The append command is used when you have two datasets with (mostly) the same variables, but different observations. These observations may be additional respondents or additional years, months, etc. for the same respondents.  Be sure that you have enough memory to hold all the datasets you want to combine before you start. 

append using newdata

 

append using newdata, keep(age income weight)

The append command is very easy. Here, we are simply appending the dataset “newdata” to the data that are already in memory. You can only append one file at a time.
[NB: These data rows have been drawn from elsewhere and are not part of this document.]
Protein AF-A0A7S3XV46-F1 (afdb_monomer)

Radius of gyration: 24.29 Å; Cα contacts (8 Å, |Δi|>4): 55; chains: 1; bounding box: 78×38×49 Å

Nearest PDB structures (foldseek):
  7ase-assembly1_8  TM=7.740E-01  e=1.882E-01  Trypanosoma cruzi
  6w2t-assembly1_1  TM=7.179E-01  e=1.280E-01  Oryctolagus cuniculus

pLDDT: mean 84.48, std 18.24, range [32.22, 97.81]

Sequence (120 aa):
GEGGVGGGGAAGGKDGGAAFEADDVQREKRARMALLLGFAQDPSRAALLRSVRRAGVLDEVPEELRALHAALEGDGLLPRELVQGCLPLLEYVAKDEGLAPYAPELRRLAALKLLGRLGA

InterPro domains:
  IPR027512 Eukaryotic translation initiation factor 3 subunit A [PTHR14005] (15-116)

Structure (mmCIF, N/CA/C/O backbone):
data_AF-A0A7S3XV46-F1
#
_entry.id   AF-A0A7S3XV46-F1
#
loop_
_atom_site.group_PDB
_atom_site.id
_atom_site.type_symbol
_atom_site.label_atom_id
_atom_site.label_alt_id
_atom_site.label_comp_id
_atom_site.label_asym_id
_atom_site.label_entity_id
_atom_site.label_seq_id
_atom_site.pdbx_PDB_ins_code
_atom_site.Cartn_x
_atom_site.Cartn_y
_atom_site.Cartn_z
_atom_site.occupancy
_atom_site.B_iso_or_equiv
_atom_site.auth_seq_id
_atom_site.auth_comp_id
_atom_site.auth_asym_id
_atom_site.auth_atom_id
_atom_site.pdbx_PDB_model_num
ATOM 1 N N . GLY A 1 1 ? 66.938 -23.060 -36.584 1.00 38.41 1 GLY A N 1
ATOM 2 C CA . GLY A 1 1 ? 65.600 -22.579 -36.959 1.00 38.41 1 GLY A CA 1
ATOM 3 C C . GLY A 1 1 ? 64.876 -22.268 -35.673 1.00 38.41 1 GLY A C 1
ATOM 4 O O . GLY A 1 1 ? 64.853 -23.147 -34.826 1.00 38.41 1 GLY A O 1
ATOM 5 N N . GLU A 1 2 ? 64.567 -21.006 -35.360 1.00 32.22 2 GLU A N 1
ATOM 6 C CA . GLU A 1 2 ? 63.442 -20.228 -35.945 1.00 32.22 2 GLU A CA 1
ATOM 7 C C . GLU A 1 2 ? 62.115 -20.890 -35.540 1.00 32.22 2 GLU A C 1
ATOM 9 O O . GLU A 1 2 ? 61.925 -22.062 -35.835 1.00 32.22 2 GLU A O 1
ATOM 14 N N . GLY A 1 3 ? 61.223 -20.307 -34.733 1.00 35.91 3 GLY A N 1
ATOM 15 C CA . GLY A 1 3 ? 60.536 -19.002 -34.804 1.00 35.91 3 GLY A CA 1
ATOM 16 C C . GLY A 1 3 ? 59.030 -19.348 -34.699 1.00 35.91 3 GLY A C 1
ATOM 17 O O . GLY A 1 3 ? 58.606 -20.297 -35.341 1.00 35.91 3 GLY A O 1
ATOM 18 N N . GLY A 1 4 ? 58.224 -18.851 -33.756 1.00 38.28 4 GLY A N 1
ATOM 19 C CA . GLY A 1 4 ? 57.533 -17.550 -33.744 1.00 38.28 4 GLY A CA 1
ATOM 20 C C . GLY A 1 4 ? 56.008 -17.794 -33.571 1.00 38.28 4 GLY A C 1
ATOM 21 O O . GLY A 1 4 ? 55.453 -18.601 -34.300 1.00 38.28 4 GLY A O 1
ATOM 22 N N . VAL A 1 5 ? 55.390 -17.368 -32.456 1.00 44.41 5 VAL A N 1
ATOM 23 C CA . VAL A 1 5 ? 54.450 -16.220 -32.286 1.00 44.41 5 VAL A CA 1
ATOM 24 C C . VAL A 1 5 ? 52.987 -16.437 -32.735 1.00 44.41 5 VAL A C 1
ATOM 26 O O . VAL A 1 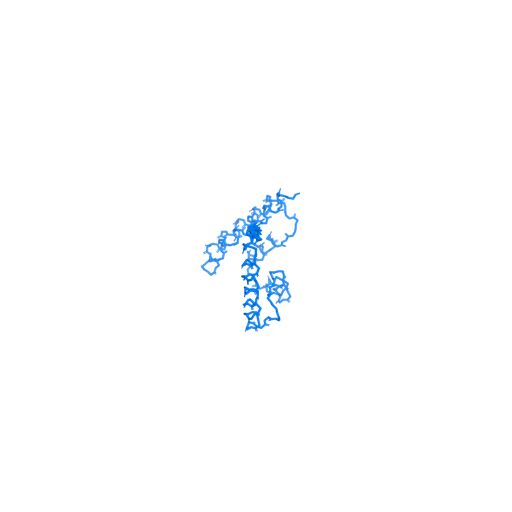5 ? 52.718 -16.774 -33.879 1.00 44.41 5 VAL A O 1
ATOM 29 N N . GLY A 1 6 ? 52.057 -16.061 -31.837 1.00 35.62 6 GLY A N 1
ATOM 30 C CA . GLY A 1 6 ? 50.678 -15.616 -32.129 1.00 35.62 6 GLY A CA 1
ATOM 31 C C . GLY A 1 6 ? 49.623 -16.448 -31.390 1.00 35.62 6 GLY A C 1
ATOM 32 O O . GLY A 1 6 ? 49.508 -17.634 -31.645 1.00 35.62 6 GLY A O 1
ATOM 33 N N . GLY A 1 7 ? 48.843 -15.963 -30.421 1.00 34.62 7 GLY A N 1
ATOM 34 C CA . GLY A 1 7 ? 48.258 -14.633 -30.253 1.00 34.62 7 GLY A CA 1
ATOM 35 C C . GLY A 1 7 ? 46.742 -14.766 -30.437 1.00 34.62 7 GLY A C 1
ATOM 36 O O . GLY A 1 7 ? 46.295 -15.105 -31.525 1.00 34.62 7 GLY A O 1
ATOM 37 N N . GLY A 1 8 ? 45.951 -14.532 -29.387 1.00 34.06 8 GLY A N 1
ATOM 38 C CA . GLY A 1 8 ? 44.492 -14.606 -29.498 1.00 34.06 8 GLY A CA 1
ATOM 39 C C . GLY A 1 8 ? 43.768 -14.558 -28.161 1.00 34.06 8 GLY A C 1
ATOM 40 O O . GLY A 1 8 ? 43.107 -15.516 -27.777 1.00 34.06 8 GLY A O 1
ATOM 41 N N . GLY A 1 9 ? 43.908 -13.445 -27.440 1.00 43.59 9 GLY A N 1
ATOM 42 C CA . GLY A 1 9 ? 42.969 -13.112 -26.379 1.00 43.59 9 GLY A CA 1
ATOM 43 C C . GLY A 1 9 ? 41.589 -12.840 -26.976 1.00 43.59 9 GLY A C 1
ATOM 44 O O . GLY A 1 9 ? 41.447 -11.992 -27.850 1.00 43.59 9 GLY A O 1
ATOM 45 N N . ALA A 1 10 ? 40.576 -13.529 -26.465 1.00 42.12 10 ALA A N 1
ATOM 46 C CA . ALA A 1 10 ? 39.198 -13.067 -26.493 1.00 42.12 10 ALA A CA 1
ATOM 47 C C . ALA A 1 10 ? 38.720 -13.057 -25.041 1.00 42.12 10 ALA A C 1
ATOM 49 O O . ALA A 1 10 ? 38.2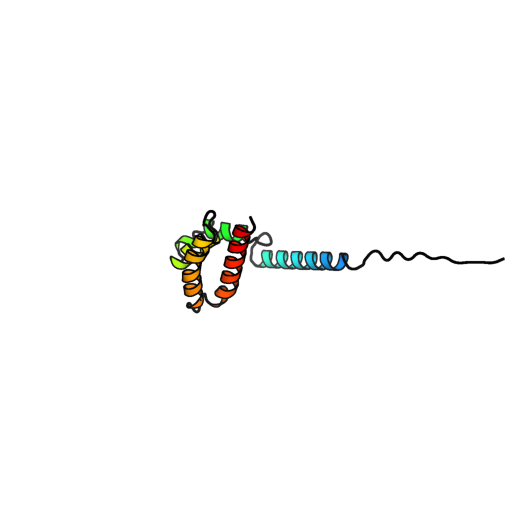95 -14.070 -24.488 1.00 42.12 10 ALA A O 1
ATOM 50 N N . ALA A 1 11 ? 38.885 -11.902 -24.398 1.00 44.06 11 ALA A N 1
ATOM 51 C CA . ALA A 1 11 ? 38.231 -11.590 -23.143 1.00 44.06 11 ALA A CA 1
ATOM 52 C C . ALA A 1 11 ? 36.714 -11.610 -23.388 1.00 44.06 11 ALA A C 1
ATOM 54 O O . ALA A 1 11 ? 36.145 -10.645 -23.893 1.00 44.06 11 ALA A O 1
ATOM 55 N N . GLY A 1 12 ? 36.069 -12.735 -23.071 1.00 45.75 12 GLY A N 1
ATOM 56 C CA . GLY A 1 12 ? 34.624 -12.780 -22.878 1.00 45.75 12 GLY A CA 1
ATOM 57 C C . GLY A 1 12 ? 34.270 -11.881 -21.694 1.00 45.75 12 GLY A C 1
ATOM 58 O O . GLY A 1 12 ? 34.880 -12.004 -20.631 1.00 45.75 12 GLY A O 1
ATOM 59 N N . GLY A 1 13 ? 33.356 -10.932 -21.909 1.00 47.47 13 GLY A N 1
ATOM 60 C CA . GLY A 1 13 ? 33.023 -9.855 -20.973 1.00 47.47 13 GLY A CA 1
ATOM 61 C C . GLY A 1 13 ? 32.797 -10.333 -19.535 1.00 47.47 13 GLY A C 1
ATOM 62 O O . GLY A 1 13 ? 31.929 -11.160 -19.265 1.00 47.47 13 GLY A O 1
ATOM 63 N N . LYS A 1 14 ? 33.583 -9.774 -18.610 1.00 54.41 14 LYS A N 1
ATOM 64 C CA . LYS A 1 14 ? 33.554 -10.035 -17.160 1.00 54.41 14 LYS A CA 1
ATOM 65 C C . LYS A 1 14 ? 32.417 -9.317 -16.419 1.00 54.41 14 LYS A C 1
ATOM 67 O O . LYS A 1 14 ? 32.292 -9.481 -15.211 1.00 54.41 14 LYS A O 1
ATOM 72 N N . ASP A 1 15 ? 31.570 -8.578 -17.129 1.00 54.66 15 ASP A N 1
ATOM 73 C CA . ASP A 1 15 ? 30.617 -7.650 -16.509 1.00 54.66 15 ASP A CA 1
ATOM 74 C C . ASP A 1 15 ? 29.227 -8.263 -16.252 1.00 54.66 15 ASP A C 1
ATOM 76 O O . ASP A 1 15 ? 28.402 -7.661 -15.572 1.00 54.66 15 ASP A O 1
ATOM 80 N N . GLY A 1 16 ? 28.961 -9.477 -16.752 1.00 54.69 16 GLY A N 1
ATOM 81 C CA . GLY A 1 16 ? 27.685 -10.175 -16.540 1.00 54.69 16 GLY A CA 1
ATOM 82 C C . GLY A 1 16 ? 27.607 -10.962 -15.227 1.00 54.69 16 GLY A C 1
ATOM 83 O O . GLY A 1 16 ? 26.574 -10.949 -14.572 1.00 54.69 16 GLY A O 1
ATOM 84 N N . GLY A 1 17 ? 28.692 -11.626 -14.810 1.00 58.00 17 GLY A N 1
ATOM 85 C CA . GLY A 1 17 ? 28.683 -12.554 -13.664 1.00 58.00 17 GLY A CA 1
ATOM 86 C C . GLY A 1 17 ? 28.481 -11.881 -12.302 1.00 58.00 17 GLY A C 1
ATOM 87 O O . GLY A 1 17 ? 27.758 -12.402 -11.459 1.00 58.00 17 GLY A O 1
ATOM 88 N N . ALA A 1 18 ? 29.041 -10.684 -12.114 1.00 63.62 18 ALA A N 1
ATOM 89 C CA . ALA A 1 18 ? 28.953 -9.954 -10.848 1.00 63.62 18 ALA A CA 1
ATOM 90 C C . ALA A 1 18 ? 27.524 -9.477 -10.519 1.00 63.62 18 ALA A C 1
ATOM 92 O O . ALA A 1 18 ? 27.158 -9.385 -9.348 1.00 63.62 18 ALA A O 1
ATOM 93 N N . ALA A 1 19 ? 26.705 -9.193 -11.540 1.00 66.81 19 ALA A N 1
ATOM 94 C CA . ALA A 1 19 ? 25.311 -8.794 -11.353 1.00 66.81 19 ALA A CA 1
ATOM 95 C C . ALA A 1 19 ? 24.439 -9.972 -10.881 1.00 66.81 19 ALA A C 1
ATOM 97 O O . ALA A 1 19 ? 23.646 -9.812 -9.956 1.00 66.81 19 ALA A O 1
ATOM 98 N N . PHE A 1 20 ? 24.636 -11.166 -11.454 1.00 73.19 20 PHE A N 1
ATOM 99 C CA . PHE A 1 20 ? 23.911 -12.373 -11.039 1.00 73.19 20 PHE A CA 1
ATOM 100 C C . PHE A 1 20 ? 24.300 -12.827 -9.626 1.00 73.19 20 PHE A C 1
ATOM 102 O O . PHE A 1 20 ? 23.425 -13.138 -8.821 1.00 73.19 20 PHE A O 1
ATOM 109 N N . GLU A 1 21 ? 25.592 -12.791 -9.286 1.00 75.81 21 GLU A N 1
ATOM 110 C CA . GLU A 1 21 ? 26.059 -13.129 -7.934 1.00 75.81 21 GLU A CA 1
ATOM 111 C C . GLU A 1 21 ? 25.501 -12.168 -6.874 1.00 75.81 21 GLU A C 1
ATOM 113 O O . GLU A 1 21 ? 25.107 -12.593 -5.784 1.00 75.81 21 GLU A O 1
ATOM 118 N N . ALA A 1 22 ? 25.424 -10.871 -7.186 1.00 79.81 22 ALA A N 1
ATOM 119 C CA . ALA A 1 22 ? 24.830 -9.889 -6.289 1.00 79.81 22 ALA A CA 1
ATOM 120 C C . ALA A 1 22 ? 23.339 -10.174 -6.040 1.00 79.81 22 ALA A C 1
ATOM 122 O O . ALA A 1 22 ? 22.897 -10.126 -4.889 1.00 79.81 22 ALA A O 1
ATOM 123 N N . ASP A 1 23 ? 22.583 -10.514 -7.085 1.00 83.25 23 ASP A N 1
ATOM 124 C CA . ASP A 1 23 ? 21.158 -10.835 -6.980 1.00 83.25 23 ASP A CA 1
ATOM 125 C C . ASP A 1 23 ? 20.904 -12.109 -6.165 1.00 83.25 23 ASP A C 1
ATOM 127 O O . ASP A 1 23 ? 20.026 -12.118 -5.295 1.00 83.25 23 ASP A O 1
ATOM 131 N N . ASP A 1 24 ? 21.707 -13.156 -6.359 1.00 86.88 24 ASP A N 1
ATOM 132 C CA . ASP A 1 24 ? 21.610 -14.394 -5.579 1.00 86.88 24 ASP A CA 1
ATOM 133 C C . ASP A 1 24 ? 21.873 -14.155 -4.089 1.00 86.88 24 ASP A C 1
ATOM 135 O O . ASP A 1 24 ? 21.121 -14.624 -3.227 1.00 86.88 24 ASP A O 1
ATOM 139 N N . VAL A 1 25 ? 22.884 -13.343 -3.770 1.00 90.94 25 VAL A N 1
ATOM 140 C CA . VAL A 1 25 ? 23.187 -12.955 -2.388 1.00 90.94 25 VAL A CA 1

You do not need to append all of the variables from the using data set if you use the "keep" option.

 

Merge

The merge command can be used to add new variables to existing observations.  Like append, you need to make sure that you have enough memory to hold all the datasets you want to merge.  Additionally, your master and using data must be sorted according to the id or key variables you will use to match the observations.  By defualt, Stata will not change any of the values in your master dataset and any observations in the using dataset that do not match anyhting in the master dataset will simply be appended with all of the variables from the master data set to missing.

merge perid year using newdata

 

merge perid year using newdata, keep(age weight)

Here, we simply merge the data from the file newdata to the master data, matching observations with the variables perid and year.

Just like with the "append" command, you can merge only the variables you want from the using data set by using the "keep" option.

merge perid year using newdata, update

The update option tells Stata to replace missing data in the master data with values from the using data.

merge perid year using newdata, update replace

Including the replace option will cause Stata to replace all of the master dataset values with values from the using dataset except if the using dataset value is missing.  The update option must be included if you use replace.

merge perid year using newdata, nokeep

The nokeep option will cause Stata to drop any observations in the using dataset that do not have matching observations in the master dataset.

When Stata merges two datasets, it automatically creates a variable called “_merge.”  This variable can be used to determine if the merge produced the results you wanted.  It can take up to five values, depending on the options you use:

If you use neither the update nor replace options:

            1 = an observation from the master dataset that did NOT have a corresponding observation in the using dataset.

            2 = an observation from the using dataset that did NOT have a corresponding observation in the master dataset.

            3 = observations that matched

 

If you use the update option:  

 

            1 = an observation from the master dataset that did NOT have a corresponding observation in the using dataset.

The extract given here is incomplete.